Return the entries below in their exact form, leaving the pictures out.

EXERCISE MATERIALS START

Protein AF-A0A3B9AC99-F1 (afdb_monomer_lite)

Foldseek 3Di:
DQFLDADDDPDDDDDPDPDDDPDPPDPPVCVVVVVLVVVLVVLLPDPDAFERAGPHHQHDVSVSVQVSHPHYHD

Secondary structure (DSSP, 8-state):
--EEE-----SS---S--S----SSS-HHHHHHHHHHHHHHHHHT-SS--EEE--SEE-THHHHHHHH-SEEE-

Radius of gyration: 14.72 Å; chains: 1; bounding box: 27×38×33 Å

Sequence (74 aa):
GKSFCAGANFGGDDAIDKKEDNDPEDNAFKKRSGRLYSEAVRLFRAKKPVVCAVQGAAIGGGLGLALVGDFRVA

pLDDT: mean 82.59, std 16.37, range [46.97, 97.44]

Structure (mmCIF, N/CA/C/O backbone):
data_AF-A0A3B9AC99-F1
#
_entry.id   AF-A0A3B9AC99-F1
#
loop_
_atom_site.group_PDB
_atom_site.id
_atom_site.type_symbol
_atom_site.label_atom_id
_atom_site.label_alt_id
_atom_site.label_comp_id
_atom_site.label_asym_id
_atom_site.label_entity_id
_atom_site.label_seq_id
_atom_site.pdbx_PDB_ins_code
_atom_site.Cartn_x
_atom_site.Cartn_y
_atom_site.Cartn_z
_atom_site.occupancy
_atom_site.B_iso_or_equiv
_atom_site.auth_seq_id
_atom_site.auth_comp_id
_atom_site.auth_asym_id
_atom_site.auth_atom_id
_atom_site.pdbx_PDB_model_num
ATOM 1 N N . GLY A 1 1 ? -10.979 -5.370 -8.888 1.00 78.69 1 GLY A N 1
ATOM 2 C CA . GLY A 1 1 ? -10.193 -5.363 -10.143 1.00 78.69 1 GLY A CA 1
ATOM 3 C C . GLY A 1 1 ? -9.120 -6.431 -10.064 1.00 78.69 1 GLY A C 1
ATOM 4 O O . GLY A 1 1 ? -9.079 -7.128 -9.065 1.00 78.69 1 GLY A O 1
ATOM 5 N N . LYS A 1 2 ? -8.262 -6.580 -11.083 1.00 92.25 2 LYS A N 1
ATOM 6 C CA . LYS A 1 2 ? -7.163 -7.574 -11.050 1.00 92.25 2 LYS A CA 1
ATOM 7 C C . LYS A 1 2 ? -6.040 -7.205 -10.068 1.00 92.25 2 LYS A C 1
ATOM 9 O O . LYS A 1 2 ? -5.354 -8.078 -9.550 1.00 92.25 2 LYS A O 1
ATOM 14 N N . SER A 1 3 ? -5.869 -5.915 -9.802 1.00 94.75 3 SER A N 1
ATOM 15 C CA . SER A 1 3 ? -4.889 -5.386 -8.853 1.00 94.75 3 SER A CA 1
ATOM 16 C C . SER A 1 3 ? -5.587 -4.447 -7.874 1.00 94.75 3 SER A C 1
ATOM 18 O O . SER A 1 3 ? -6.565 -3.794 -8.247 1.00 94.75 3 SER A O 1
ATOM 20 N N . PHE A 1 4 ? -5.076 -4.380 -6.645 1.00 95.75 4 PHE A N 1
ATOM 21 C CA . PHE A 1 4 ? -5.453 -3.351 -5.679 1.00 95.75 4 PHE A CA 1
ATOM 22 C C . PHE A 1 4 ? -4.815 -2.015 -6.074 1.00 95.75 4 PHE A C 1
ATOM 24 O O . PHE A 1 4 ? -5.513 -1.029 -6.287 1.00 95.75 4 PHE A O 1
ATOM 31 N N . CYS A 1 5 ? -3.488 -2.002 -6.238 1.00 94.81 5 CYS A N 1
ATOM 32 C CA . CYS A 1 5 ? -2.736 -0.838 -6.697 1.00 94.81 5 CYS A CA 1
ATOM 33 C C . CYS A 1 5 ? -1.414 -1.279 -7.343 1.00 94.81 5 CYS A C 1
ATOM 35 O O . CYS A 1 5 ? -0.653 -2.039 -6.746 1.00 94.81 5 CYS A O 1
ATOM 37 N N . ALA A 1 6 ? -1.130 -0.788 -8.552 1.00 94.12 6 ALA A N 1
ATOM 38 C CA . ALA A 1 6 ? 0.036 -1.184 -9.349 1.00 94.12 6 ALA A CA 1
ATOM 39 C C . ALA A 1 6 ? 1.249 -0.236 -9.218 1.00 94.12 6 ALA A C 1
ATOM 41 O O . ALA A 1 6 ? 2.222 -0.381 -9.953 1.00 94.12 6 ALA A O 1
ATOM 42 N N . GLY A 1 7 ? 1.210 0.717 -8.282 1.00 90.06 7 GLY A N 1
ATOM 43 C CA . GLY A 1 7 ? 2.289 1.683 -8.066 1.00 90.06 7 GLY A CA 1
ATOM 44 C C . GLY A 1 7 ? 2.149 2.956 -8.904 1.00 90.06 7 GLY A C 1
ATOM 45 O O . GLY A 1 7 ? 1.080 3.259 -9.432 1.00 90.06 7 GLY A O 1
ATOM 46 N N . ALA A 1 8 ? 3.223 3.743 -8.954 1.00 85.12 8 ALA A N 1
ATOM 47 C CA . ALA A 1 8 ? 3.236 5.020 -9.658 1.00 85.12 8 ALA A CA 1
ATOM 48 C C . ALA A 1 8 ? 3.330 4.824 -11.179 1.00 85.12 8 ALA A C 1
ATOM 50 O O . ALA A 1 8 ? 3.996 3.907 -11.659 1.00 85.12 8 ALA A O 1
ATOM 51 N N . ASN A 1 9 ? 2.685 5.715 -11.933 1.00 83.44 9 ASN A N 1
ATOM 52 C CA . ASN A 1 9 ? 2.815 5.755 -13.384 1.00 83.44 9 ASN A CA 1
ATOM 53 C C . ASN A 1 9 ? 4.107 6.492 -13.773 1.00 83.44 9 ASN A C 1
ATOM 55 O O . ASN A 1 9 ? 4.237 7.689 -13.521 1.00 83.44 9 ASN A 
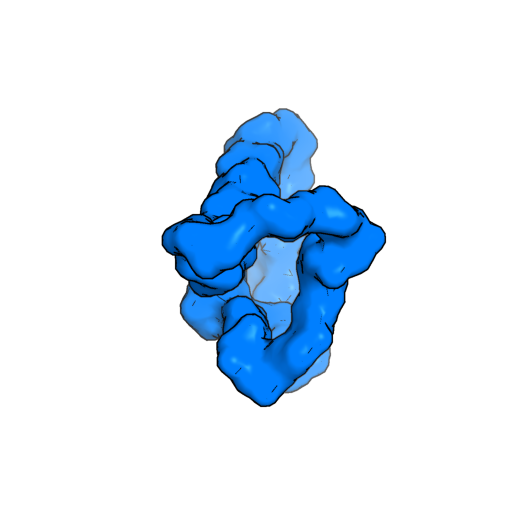O 1
ATOM 59 N N . PHE A 1 10 ? 5.044 5.775 -14.397 1.00 
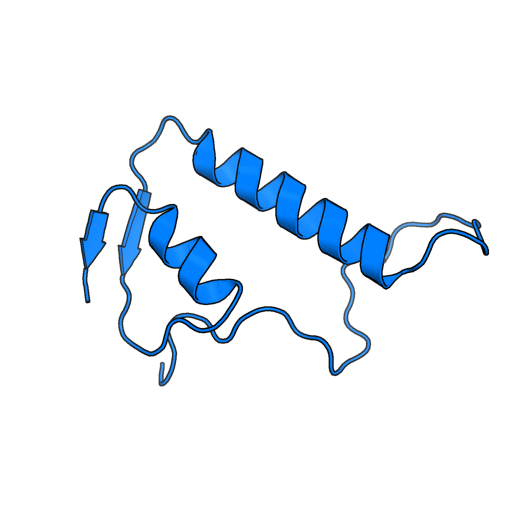77.88 10 PHE A N 1
ATOM 60 C CA . PHE A 1 10 ? 6.287 6.333 -14.948 1.00 77.88 10 PHE A CA 1
ATOM 61 C C . PHE A 1 10 ? 6.269 6.439 -16.482 1.00 77.88 10 PHE A C 1
ATOM 63 O O . PHE A 1 10 ? 7.234 6.925 -17.063 1.00 77.88 10 PHE A O 1
ATOM 70 N N . GLY A 1 11 ? 5.209 5.949 -17.136 1.00 71.81 11 GLY A N 1
ATOM 71 C CA . GLY A 1 11 ? 5.173 5.687 -18.577 1.00 71.81 11 GLY A CA 1
ATOM 72 C C . GLY A 1 11 ? 4.311 6.634 -19.413 1.00 71.81 11 GLY A C 1
ATOM 73 O O . GLY A 1 11 ? 4.162 6.382 -20.603 1.00 71.81 11 GLY A O 1
ATOM 74 N N . GLY A 1 12 ? 3.723 7.691 -18.847 1.00 57.84 12 GLY A N 1
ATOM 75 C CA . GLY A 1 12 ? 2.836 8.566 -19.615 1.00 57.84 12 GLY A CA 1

EXERCISE MATERIALS END

EXERCISE ANSWER:
Protein AF-A0A3B9AC99-F1 (afdb_monomer_lite)

Foldseek 3Di:
DQFLDADDDPDDDDDPDPDDDPDPPDPPVCVVVVVLVVVLVVLLPDPDAFERAGPHHQHDVSVSVQVSHPHYHD

Secondary structure (DSSP, 8-state):
--EEE-----SS---S--S----SSS-HHHHHHHHHHHHHHHHHT-SS--EEE--SEE-THHHHHHHH-SEEE-

Radius of gyration: 14.72 Å; chains: 1; bounding box: 27×38×33 Å

Sequence (74 aa):
GKSFCAGANFGGDDAIDKKEDNDPEDNAFKKRSGRLYSEAVRLFRAKKPVVCAVQGAAIGGGLGLALVGDFRVA

pLDDT: mean 82.59, std 16.37, range [46.97, 97.44]

Structure (mmCIF, N/CA/C/O backbone):
data_AF-A0A3B9AC99-F1
#
_entry.id   AF-A0A3B9AC99-F1
#
loop_
_atom_site.group_PDB
_atom_site.id
_atom_site.type_symbol
_atom_site.label_atom_id
_atom_site.label_alt_id
_atom_site.label_comp_id
_atom_site.label_asym_id
_atom_site.label_entity_id
_atom_site.label_seq_id
_atom_site.pdbx_PDB_ins_code
_atom_site.Cartn_x
_atom_site.Cartn_y
_atom_site.Cartn_z
_atom_site.occupancy
_atom_site.B_iso_or_equiv
_atom_site.auth_seq_id
_atom_site.auth_comp_id
_atom_site.auth_asym_id
_atom_site.auth_atom_id
_atom_site.pdbx_PDB_model_num
ATOM 1 N N . GLY A 1 1 ? -10.979 -5.370 -8.888 1.00 78.69 1 GLY A N 1
ATOM 2 C CA . GLY A 1 1 ? -10.193 -5.363 -10.143 1.00 78.69 1 GLY A CA 1
ATOM 3 C C . GLY A 1 1 ? -9.120 -6.431 -10.064 1.00 78.69 1 GLY A C 1
ATOM 4 O O . GLY A 1 1 ? -9.079 -7.128 -9.065 1.00 78.69 1 GLY A O 1
ATOM 5 N N . LYS A 1 2 ? -8.262 -6.580 -11.083 1.00 92.25 2 LYS A N 1
ATOM 6 C CA . LYS A 1 2 ? -7.163 -7.574 -11.050 1.00 92.25 2 LYS A CA 1
ATOM 7 C C . LYS A 1 2 ? -6.040 -7.205 -10.068 1.00 92.25 2 LYS A C 1
ATOM 9 O O . LYS A 1 2 ? -5.354 -8.078 -9.550 1.00 92.25 2 LYS A O 1
ATOM 14 N N . SER A 1 3 ? -5.869 -5.915 -9.802 1.00 94.75 3 SER A N 1
ATOM 15 C CA . SER A 1 3 ? -4.889 -5.386 -8.853 1.00 94.75 3 SER A CA 1
ATOM 16 C C . SER A 1 3 ? -5.587 -4.447 -7.874 1.00 94.75 3 SER A C 1
ATOM 18 O O . SER A 1 3 ? -6.565 -3.794 -8.247 1.00 94.75 3 SER A O 1
ATOM 20 N N . PHE A 1 4 ? -5.076 -4.380 -6.645 1.00 95.75 4 PHE A N 1
ATOM 21 C CA . PHE A 1 4 ? -5.453 -3.351 -5.679 1.00 95.75 4 PHE A CA 1
ATOM 22 C C . PHE A 1 4 ? -4.815 -2.015 -6.074 1.00 95.75 4 PHE A C 1
ATOM 24 O O . PHE A 1 4 ? -5.513 -1.029 -6.287 1.00 95.75 4 PHE A O 1
ATOM 31 N N . CYS A 1 5 ? -3.488 -2.002 -6.238 1.00 94.81 5 CYS A N 1
ATOM 32 C CA . CYS A 1 5 ? -2.736 -0.838 -6.697 1.00 94.81 5 CYS A CA 1
ATOM 33 C C . CYS A 1 5 ? -1.414 -1.279 -7.343 1.00 94.81 5 CYS A C 1
ATOM 35 O O . CYS A 1 5 ? -0.653 -2.039 -6.746 1.00 94.81 5 CYS A O 1
ATOM 37 N N . ALA A 1 6 ? -1.130 -0.788 -8.552 1.00 94.12 6 ALA A N 1
ATOM 38 C CA . ALA A 1 6 ? 0.036 -1.184 -9.349 1.00 94.12 6 ALA A CA 1
ATOM 39 C C . ALA A 1 6 ? 1.249 -0.236 -9.218 1.00 94.12 6 ALA A C 1
ATOM 41 O O . ALA A 1 6 ? 2.222 -0.381 -9.953 1.00 94.12 6 ALA A O 1
ATOM 42 N N . GLY A 1 7 ? 1.210 0.717 -8.282 1.00 90.06 7 GLY A N 1
ATOM 43 C CA . GLY A 1 7 ? 2.289 1.683 -8.066 1.00 90.06 7 GLY A CA 1
ATOM 44 C C . GLY A 1 7 ? 2.149 2.956 -8.904 1.00 90.06 7 GLY A C 1
ATOM 45 O O . GLY A 1 7 ? 1.080 3.259 -9.432 1.00 90.06 7 GLY A O 1
ATOM 46 N N . ALA A 1 8 ? 3.223 3.743 -8.954 1.00 85.12 8 ALA A N 1
ATOM 47 C CA . ALA A 1 8 ? 3.236 5.020 -9.658 1.00 85.12 8 ALA A CA 1
ATOM 48 C C . ALA A 1 8 ? 3.330 4.824 -11.179 1.00 85.12 8 ALA A C 1
ATOM 50 O O . ALA A 1 8 ? 3.996 3.907 -11.659 1.00 85.12 8 ALA A O 1
ATOM 51 N N . ASN A 1 9 ? 2.685 5.715 -11.933 1.00 83.44 9 ASN A N 1
ATOM 52 C CA . ASN A 1 9 ? 2.815 5.755 -13.384 1.00 83.44 9 ASN A CA 1
ATOM 53 C C . ASN A 1 9 ? 4.107 6.492 -13.773 1.00 83.44 9 ASN A C 1
ATOM 55 O O . ASN A 1 9 ? 4.237 7.689 -13.521 1.00 83.44 9 ASN A 
O 1
ATOM 59 N N . PHE A 1 10 ? 5.044 5.775 -14.397 1.00 
77.88 10 PHE A N 1
ATOM 60 C CA . PHE A 1 10 ? 6.287 6.333 -14.948 1.00 77.88 10 PHE A CA 1
ATOM 61 C C . PHE A 1 10 ? 6.269 6.439 -16.482 1.00 77.88 10 PHE A C 1
ATOM 63 O O . PHE A 1 10 ? 7.234 6.925 -17.063 1.00 77.88 10 PHE A O 1
ATOM 70 N N . GLY A 1 11 ? 5.209 5.949 -17.136 1.00 71.81 11 GLY A N 1
ATOM 71 C CA . GLY A 1 11 ? 5.173 5.687 -18.577 1.00 71.81 11 GLY A CA 1
ATOM 72 C C . GLY A 1 11 ? 4.311 6.634 -19.413 1.00 71.81 11 GLY A C 1
ATOM 73 O O . GLY A 1 11 ? 4.162 6.382 -20.603 1.00 71.81 11 GLY A O 1
ATOM 74 N N . GLY A 1 12 ? 3.723 7.691 -18.847 1.00 57.84 12 GLY A N 1
ATOM 75 C CA . GLY A 1 12 ? 2.836 8.566 -19.615 1.00 57.84 12 GLY A CA 1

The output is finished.